▶ _Records contained in a dataset_:
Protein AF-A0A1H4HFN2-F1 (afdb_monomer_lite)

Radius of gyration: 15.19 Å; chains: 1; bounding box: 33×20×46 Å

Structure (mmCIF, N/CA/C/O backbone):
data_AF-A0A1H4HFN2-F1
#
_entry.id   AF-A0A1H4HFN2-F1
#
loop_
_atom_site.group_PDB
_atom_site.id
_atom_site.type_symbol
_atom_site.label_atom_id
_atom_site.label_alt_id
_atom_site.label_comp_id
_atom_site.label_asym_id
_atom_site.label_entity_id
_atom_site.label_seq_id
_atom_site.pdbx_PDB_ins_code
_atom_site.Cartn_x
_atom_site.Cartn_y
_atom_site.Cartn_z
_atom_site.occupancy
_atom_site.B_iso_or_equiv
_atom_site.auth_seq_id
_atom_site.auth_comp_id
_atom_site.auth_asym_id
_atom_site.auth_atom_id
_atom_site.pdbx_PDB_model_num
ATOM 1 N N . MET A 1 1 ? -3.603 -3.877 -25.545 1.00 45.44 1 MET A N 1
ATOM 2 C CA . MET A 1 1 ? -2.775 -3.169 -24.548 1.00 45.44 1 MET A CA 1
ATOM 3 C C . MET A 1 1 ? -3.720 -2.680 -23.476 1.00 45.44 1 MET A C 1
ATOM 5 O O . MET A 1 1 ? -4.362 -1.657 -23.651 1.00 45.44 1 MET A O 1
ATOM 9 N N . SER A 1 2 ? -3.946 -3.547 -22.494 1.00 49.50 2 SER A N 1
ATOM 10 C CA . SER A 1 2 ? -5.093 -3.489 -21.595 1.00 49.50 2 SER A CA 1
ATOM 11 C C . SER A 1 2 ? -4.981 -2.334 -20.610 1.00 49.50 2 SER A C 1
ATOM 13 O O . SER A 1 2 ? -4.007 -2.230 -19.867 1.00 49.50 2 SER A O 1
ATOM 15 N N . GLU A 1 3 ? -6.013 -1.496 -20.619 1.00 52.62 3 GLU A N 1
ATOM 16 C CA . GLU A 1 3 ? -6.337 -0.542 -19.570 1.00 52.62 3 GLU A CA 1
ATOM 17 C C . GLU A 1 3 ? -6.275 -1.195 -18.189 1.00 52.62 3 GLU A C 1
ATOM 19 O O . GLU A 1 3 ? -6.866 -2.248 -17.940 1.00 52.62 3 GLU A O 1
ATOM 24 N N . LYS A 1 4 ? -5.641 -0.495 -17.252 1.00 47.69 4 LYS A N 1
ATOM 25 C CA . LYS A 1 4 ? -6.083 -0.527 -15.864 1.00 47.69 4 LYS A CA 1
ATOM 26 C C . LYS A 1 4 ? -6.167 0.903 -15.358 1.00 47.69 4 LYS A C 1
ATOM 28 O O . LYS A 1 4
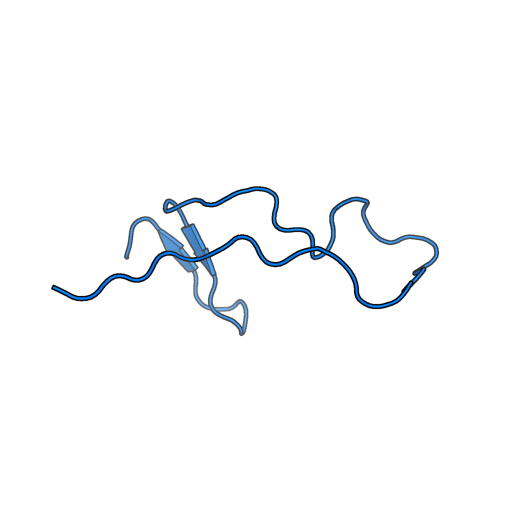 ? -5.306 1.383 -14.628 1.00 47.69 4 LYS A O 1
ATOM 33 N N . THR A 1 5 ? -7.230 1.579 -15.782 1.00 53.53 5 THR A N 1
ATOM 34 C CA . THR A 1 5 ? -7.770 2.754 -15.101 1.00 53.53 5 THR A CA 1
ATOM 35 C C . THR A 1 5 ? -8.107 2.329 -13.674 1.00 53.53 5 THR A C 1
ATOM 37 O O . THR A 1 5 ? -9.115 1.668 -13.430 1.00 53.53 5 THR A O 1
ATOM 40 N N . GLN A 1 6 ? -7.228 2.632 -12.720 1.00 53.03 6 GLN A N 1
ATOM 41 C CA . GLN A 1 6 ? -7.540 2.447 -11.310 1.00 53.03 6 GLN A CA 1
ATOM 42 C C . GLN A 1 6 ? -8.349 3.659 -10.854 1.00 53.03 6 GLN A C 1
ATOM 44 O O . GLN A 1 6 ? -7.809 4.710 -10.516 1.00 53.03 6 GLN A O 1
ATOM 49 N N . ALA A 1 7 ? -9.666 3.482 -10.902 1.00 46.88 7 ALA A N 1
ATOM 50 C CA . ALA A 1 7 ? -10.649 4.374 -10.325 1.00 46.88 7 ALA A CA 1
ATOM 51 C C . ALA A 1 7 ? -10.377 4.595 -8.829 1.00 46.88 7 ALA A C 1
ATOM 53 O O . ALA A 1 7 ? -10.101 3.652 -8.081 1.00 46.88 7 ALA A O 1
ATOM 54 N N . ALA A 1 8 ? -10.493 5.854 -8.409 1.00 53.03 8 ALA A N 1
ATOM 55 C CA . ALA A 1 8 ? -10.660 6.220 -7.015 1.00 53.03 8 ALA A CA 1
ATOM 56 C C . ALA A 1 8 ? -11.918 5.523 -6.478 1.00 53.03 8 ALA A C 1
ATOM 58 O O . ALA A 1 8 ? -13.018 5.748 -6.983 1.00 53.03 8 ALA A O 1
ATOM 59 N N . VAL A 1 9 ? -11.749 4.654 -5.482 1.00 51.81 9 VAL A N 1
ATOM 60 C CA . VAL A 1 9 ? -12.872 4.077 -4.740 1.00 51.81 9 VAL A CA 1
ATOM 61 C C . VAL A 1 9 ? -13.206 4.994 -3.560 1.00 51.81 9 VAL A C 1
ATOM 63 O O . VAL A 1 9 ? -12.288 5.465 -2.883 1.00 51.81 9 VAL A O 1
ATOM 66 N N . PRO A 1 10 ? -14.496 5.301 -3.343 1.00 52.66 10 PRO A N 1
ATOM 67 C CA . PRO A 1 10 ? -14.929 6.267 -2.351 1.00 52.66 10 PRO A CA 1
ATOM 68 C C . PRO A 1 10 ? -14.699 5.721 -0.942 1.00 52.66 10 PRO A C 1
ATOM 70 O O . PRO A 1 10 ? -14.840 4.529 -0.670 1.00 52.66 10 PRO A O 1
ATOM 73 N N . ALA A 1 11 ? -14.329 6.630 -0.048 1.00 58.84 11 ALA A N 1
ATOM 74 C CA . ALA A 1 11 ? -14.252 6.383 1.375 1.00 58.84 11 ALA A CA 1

==

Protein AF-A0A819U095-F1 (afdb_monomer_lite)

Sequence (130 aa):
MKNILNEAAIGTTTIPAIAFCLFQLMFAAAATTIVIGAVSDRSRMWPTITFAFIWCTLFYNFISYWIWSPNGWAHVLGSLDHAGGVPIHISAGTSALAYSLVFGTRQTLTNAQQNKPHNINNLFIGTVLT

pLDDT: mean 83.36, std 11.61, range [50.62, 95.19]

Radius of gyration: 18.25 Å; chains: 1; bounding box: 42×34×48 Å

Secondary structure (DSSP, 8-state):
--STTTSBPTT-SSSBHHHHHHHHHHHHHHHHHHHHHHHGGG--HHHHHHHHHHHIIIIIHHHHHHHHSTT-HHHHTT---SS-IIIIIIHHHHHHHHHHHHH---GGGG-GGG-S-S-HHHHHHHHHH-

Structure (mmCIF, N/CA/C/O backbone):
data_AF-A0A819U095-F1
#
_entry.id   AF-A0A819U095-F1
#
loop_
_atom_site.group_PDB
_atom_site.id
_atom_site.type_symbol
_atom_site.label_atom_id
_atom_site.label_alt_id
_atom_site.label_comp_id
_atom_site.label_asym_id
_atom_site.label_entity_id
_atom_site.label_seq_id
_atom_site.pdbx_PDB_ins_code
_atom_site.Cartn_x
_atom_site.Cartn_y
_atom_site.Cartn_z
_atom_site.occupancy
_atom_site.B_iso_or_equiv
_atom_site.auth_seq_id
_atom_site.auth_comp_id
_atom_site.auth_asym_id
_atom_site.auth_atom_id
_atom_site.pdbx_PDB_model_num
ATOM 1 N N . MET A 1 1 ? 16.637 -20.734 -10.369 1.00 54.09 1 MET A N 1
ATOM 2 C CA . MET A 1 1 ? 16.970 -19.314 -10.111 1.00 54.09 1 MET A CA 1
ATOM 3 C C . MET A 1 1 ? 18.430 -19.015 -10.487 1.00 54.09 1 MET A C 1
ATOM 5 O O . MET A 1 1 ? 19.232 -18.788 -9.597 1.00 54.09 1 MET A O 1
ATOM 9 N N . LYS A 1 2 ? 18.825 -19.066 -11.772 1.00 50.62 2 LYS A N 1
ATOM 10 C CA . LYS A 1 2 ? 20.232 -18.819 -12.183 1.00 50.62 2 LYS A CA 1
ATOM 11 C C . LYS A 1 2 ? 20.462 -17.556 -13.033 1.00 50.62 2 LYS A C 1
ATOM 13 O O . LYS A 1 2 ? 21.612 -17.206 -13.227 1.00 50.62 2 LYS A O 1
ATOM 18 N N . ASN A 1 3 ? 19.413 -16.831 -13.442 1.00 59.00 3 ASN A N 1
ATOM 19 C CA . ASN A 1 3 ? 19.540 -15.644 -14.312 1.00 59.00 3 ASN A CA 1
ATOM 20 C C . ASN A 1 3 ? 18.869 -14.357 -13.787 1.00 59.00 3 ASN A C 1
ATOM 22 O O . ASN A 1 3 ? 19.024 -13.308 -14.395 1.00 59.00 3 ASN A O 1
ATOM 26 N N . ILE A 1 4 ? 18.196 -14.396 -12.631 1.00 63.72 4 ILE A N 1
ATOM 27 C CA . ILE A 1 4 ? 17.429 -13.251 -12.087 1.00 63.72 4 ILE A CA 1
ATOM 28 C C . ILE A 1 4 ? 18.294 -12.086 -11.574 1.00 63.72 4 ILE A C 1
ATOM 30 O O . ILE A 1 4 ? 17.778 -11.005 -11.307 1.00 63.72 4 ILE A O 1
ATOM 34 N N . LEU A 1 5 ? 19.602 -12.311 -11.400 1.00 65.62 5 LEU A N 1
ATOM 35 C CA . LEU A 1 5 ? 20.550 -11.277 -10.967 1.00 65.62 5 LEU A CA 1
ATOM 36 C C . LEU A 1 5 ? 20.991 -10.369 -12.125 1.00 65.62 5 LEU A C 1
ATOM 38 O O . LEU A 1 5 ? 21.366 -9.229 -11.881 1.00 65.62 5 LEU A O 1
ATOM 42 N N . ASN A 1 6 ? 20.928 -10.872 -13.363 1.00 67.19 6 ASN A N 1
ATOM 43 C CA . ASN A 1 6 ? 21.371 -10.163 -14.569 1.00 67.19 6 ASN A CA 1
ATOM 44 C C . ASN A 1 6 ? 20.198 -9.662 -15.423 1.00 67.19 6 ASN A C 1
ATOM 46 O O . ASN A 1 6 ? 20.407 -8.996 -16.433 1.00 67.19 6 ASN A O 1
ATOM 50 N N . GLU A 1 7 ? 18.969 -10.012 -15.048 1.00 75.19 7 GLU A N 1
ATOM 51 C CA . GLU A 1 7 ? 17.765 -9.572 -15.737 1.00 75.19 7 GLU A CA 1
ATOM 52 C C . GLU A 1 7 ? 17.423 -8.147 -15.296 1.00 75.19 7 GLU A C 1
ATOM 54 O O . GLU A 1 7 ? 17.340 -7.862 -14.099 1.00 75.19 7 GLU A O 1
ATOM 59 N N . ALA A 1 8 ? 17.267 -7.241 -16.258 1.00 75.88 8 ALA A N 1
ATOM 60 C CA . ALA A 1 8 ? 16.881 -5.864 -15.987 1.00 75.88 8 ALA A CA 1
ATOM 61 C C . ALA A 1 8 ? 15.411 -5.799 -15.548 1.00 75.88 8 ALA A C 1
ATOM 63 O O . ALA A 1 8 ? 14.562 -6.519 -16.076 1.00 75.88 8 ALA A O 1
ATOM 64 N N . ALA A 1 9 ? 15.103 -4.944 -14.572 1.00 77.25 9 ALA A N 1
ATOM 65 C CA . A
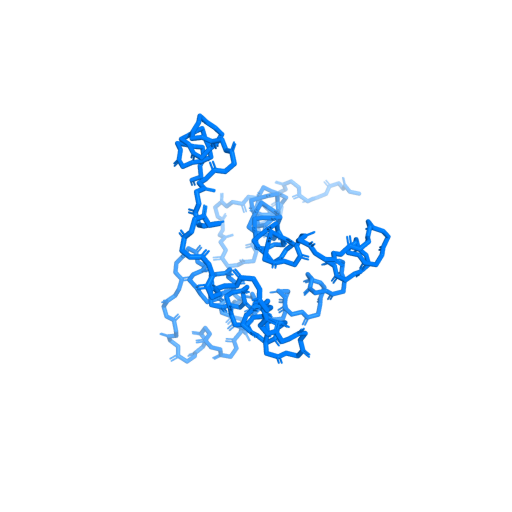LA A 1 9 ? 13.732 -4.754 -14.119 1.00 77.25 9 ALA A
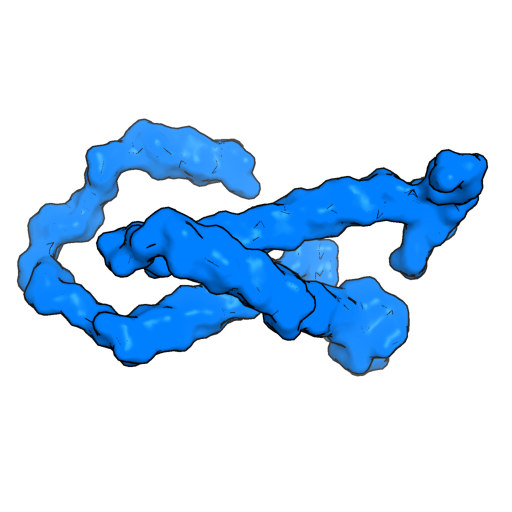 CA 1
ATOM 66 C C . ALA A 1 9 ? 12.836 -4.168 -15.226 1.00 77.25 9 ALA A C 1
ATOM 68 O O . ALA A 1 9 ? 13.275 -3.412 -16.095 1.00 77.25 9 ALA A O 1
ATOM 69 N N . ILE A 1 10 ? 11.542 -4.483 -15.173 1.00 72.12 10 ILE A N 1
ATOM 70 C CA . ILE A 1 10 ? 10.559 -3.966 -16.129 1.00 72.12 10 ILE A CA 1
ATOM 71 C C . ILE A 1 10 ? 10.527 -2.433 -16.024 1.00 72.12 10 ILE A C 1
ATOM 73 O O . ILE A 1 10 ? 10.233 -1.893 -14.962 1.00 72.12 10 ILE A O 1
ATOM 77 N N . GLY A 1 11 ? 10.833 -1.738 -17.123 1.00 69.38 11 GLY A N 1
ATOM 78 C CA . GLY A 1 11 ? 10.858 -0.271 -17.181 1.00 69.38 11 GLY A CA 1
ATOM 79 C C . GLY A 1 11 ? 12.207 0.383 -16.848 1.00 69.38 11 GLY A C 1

--

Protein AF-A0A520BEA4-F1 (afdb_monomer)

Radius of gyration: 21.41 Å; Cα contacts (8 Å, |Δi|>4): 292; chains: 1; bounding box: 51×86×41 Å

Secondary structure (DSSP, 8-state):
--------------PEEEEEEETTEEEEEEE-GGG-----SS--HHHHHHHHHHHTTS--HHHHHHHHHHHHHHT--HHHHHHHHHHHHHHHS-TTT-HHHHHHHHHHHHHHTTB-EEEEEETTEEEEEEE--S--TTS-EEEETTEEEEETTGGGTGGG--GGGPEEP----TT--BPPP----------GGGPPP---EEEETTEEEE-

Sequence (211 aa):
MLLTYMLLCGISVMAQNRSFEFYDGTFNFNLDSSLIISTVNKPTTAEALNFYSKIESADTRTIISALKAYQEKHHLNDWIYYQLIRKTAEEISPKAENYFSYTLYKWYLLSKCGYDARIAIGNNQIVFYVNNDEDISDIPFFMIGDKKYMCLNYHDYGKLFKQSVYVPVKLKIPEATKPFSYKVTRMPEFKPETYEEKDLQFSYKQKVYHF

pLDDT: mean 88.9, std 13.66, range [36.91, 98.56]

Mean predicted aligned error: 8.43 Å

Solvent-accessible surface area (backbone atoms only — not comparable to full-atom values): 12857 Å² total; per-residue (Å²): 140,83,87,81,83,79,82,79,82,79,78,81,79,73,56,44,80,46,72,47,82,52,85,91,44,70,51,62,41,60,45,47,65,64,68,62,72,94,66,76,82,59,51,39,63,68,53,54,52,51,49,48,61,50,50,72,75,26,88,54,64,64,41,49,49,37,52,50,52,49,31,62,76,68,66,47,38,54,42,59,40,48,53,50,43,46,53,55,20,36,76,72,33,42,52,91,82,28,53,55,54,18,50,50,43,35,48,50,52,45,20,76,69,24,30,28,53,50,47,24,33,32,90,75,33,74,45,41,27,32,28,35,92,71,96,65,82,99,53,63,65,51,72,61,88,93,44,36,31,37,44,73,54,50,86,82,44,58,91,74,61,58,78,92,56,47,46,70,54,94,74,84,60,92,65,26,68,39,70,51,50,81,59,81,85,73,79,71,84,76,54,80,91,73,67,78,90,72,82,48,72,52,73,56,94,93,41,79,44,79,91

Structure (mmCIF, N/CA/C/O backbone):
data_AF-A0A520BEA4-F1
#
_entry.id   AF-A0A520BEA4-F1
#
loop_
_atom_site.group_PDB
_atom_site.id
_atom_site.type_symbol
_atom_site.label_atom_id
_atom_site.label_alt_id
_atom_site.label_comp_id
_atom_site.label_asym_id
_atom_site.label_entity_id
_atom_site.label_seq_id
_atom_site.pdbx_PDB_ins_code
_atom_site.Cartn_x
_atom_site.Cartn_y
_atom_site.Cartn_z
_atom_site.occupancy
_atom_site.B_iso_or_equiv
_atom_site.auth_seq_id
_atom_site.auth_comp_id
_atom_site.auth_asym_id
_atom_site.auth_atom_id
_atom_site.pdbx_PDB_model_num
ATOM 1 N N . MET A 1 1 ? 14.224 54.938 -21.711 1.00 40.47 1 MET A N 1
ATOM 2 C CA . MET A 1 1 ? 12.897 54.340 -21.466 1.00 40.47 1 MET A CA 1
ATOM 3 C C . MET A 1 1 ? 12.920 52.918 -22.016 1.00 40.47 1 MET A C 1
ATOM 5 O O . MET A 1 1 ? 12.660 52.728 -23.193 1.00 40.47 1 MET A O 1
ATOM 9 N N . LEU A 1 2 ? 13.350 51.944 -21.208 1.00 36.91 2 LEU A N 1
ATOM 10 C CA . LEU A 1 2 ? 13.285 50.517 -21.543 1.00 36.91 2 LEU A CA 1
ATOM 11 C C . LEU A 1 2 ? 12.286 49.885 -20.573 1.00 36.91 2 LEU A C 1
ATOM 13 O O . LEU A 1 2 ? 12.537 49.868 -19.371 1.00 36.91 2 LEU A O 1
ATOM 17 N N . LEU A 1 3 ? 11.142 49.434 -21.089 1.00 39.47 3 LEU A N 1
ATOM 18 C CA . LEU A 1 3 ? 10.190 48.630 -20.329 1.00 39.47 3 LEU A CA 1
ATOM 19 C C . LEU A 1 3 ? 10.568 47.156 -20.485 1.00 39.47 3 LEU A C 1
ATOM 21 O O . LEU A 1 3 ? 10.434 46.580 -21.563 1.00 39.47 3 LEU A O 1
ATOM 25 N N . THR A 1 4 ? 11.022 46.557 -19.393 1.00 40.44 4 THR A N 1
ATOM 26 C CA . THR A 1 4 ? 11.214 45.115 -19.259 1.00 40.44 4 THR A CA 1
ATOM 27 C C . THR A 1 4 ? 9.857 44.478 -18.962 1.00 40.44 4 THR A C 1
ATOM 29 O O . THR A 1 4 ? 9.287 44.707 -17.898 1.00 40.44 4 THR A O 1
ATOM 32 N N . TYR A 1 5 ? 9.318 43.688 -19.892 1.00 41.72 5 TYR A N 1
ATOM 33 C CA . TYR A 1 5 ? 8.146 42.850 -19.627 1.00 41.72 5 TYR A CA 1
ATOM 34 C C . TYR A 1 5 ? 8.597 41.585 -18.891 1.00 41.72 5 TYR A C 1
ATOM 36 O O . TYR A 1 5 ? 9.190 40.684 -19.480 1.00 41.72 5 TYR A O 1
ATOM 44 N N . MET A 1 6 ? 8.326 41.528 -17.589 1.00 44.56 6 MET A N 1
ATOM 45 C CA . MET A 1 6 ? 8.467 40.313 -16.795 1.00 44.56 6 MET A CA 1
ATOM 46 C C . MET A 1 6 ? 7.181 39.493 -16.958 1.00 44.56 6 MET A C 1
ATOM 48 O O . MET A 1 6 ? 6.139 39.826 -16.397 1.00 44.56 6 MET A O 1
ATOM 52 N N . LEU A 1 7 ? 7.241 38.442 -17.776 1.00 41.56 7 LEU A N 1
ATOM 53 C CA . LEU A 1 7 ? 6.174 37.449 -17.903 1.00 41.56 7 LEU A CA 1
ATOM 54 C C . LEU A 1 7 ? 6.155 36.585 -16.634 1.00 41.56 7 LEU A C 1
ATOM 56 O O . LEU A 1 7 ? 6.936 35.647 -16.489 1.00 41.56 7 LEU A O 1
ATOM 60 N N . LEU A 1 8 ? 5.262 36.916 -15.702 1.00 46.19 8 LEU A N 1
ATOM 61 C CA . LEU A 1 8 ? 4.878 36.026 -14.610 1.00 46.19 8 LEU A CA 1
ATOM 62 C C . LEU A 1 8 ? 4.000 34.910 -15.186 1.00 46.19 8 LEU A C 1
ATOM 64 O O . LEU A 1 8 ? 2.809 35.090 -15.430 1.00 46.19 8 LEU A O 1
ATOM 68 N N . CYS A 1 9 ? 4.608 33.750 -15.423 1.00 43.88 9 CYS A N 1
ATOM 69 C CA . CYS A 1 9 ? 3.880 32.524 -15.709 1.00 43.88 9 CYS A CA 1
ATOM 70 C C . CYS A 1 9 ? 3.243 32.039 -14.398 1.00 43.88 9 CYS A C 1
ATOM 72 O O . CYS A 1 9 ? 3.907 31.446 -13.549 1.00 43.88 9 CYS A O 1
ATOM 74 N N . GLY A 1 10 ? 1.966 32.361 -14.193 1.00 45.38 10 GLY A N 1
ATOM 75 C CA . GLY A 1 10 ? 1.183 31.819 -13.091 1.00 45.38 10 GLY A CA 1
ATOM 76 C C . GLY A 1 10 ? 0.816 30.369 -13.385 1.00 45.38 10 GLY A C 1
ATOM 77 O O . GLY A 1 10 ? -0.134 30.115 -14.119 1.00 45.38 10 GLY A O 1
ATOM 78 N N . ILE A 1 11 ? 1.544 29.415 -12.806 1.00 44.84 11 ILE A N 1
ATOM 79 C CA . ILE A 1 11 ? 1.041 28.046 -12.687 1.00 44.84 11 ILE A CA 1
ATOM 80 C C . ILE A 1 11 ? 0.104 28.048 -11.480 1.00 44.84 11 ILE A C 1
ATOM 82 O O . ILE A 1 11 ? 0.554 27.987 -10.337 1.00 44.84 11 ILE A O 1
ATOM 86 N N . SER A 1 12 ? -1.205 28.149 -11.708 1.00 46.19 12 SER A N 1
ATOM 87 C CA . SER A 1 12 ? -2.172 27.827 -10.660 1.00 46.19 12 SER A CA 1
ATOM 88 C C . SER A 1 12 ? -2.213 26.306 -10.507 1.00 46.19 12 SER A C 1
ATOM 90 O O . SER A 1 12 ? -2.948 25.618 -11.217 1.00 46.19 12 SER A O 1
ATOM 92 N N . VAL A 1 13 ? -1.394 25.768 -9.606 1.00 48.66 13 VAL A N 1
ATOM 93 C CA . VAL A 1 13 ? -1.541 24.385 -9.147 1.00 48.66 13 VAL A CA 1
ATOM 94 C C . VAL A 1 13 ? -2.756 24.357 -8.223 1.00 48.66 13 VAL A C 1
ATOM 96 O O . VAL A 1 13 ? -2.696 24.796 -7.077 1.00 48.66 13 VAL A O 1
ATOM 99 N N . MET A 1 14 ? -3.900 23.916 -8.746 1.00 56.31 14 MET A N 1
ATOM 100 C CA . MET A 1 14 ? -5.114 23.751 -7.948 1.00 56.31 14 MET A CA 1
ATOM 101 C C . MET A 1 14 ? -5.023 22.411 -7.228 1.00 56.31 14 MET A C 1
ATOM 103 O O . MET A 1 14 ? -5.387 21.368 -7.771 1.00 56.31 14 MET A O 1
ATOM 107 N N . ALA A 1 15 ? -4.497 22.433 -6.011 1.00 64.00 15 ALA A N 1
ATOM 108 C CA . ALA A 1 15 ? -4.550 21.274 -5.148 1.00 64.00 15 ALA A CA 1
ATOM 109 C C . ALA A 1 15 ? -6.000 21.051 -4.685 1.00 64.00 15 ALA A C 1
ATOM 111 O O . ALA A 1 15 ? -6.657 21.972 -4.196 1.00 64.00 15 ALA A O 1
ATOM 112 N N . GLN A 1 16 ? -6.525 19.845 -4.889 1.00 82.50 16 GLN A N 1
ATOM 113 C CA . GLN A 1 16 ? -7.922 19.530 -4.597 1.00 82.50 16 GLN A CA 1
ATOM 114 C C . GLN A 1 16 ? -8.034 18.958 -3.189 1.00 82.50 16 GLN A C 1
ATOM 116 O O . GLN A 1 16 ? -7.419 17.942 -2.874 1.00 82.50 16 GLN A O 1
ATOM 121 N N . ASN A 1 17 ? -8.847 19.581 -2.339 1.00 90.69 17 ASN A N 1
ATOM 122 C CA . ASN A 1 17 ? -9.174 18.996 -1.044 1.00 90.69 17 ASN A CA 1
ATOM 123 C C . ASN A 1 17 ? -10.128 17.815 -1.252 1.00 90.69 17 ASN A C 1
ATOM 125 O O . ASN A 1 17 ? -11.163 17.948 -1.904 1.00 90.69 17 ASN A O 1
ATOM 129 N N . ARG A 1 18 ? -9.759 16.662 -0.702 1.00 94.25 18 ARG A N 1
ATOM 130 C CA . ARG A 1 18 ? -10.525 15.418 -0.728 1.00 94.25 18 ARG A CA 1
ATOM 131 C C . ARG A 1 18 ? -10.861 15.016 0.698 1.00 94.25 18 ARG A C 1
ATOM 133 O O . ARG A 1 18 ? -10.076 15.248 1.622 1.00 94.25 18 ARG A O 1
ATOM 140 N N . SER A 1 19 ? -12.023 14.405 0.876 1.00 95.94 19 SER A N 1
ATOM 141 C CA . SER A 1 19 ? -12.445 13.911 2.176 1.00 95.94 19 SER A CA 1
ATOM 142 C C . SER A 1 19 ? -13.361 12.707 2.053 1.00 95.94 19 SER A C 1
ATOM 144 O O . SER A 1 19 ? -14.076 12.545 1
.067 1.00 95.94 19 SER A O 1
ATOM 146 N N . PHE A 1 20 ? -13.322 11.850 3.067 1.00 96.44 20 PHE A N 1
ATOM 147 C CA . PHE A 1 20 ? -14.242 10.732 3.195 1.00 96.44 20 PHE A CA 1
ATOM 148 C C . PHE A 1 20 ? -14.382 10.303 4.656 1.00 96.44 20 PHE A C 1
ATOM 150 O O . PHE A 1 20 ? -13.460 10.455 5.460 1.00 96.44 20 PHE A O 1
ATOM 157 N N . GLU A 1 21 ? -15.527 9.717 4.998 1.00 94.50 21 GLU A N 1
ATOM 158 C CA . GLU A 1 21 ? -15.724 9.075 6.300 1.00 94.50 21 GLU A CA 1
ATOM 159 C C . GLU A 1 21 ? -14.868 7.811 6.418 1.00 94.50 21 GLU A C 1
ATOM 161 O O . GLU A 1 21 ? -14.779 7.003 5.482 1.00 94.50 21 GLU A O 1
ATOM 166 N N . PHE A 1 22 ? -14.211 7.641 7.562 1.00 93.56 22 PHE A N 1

▶ _What you are asked to do_: Leave out every line above except those from the line with "ATOM 13 O O . LEU" up to and including the line with "ATOM 44 N N", and copy those exactly.

▶ _Exercise solution_:
ATOM 13 O O . LEU A 1 2 ? 12.537 49.868 -19.371 1.00 36.91 2 LEU A O 1
ATOM 17 N N . LEU A 1 3 ? 11.142 49.434 -21.089 1.00 39.47 3 LEU A N 1
ATOM 18 C CA . LEU A 1 3 ? 10.190 48.630 -20.329 1.00 39.47 3 LEU A CA 1
ATOM 19 C C . LEU A 1 3 ? 10.568 47.156 -20.485 1.00 39.47 3 LEU A C 1
ATOM 21 O O . LEU A 1 3 ? 10.434 46.580 -21.563 1.00 39.47 3 LEU A O 1
ATOM 25 N N . THR A 1 4 ? 11.022 46.557 -19.393 1.00 40.44 4 THR A N 1
ATOM 26 C CA . THR A 1 4 ? 11.214 45.115 -19.259 1.00 40.44 4 THR A CA 1
ATOM 27 C C . THR A 1 4 ? 9.857 44.478 -18.962 1.00 40.44 4 THR A C 1
ATOM 29 O O . THR A 1 4 ? 9.287 44.707 -17.898 1.00 40.44 4 THR A O 1
ATOM 32 N N . TYR A 1 5 ? 9.318 43.688 -19.892 1.00 41.72 5 TYR A N 1
ATOM 33 C CA . TYR A 1 5 ? 8.146 42.850 -19.627 1.00 41.72 5 TYR A CA 1
ATOM 34 C C . TYR A 1 5 ? 8.597 41.585 -18.891 1.00 41.72 5 TYR A C 1
ATOM 36 O O . TYR A 1 5 ? 9.190 40.684 -19.480 1.00 41.72 5 TYR A O 1
ATOM 44 N N . MET A 1 6 ? 8.326 41.528 -17.589 1.00 44.56 6 MET A N 1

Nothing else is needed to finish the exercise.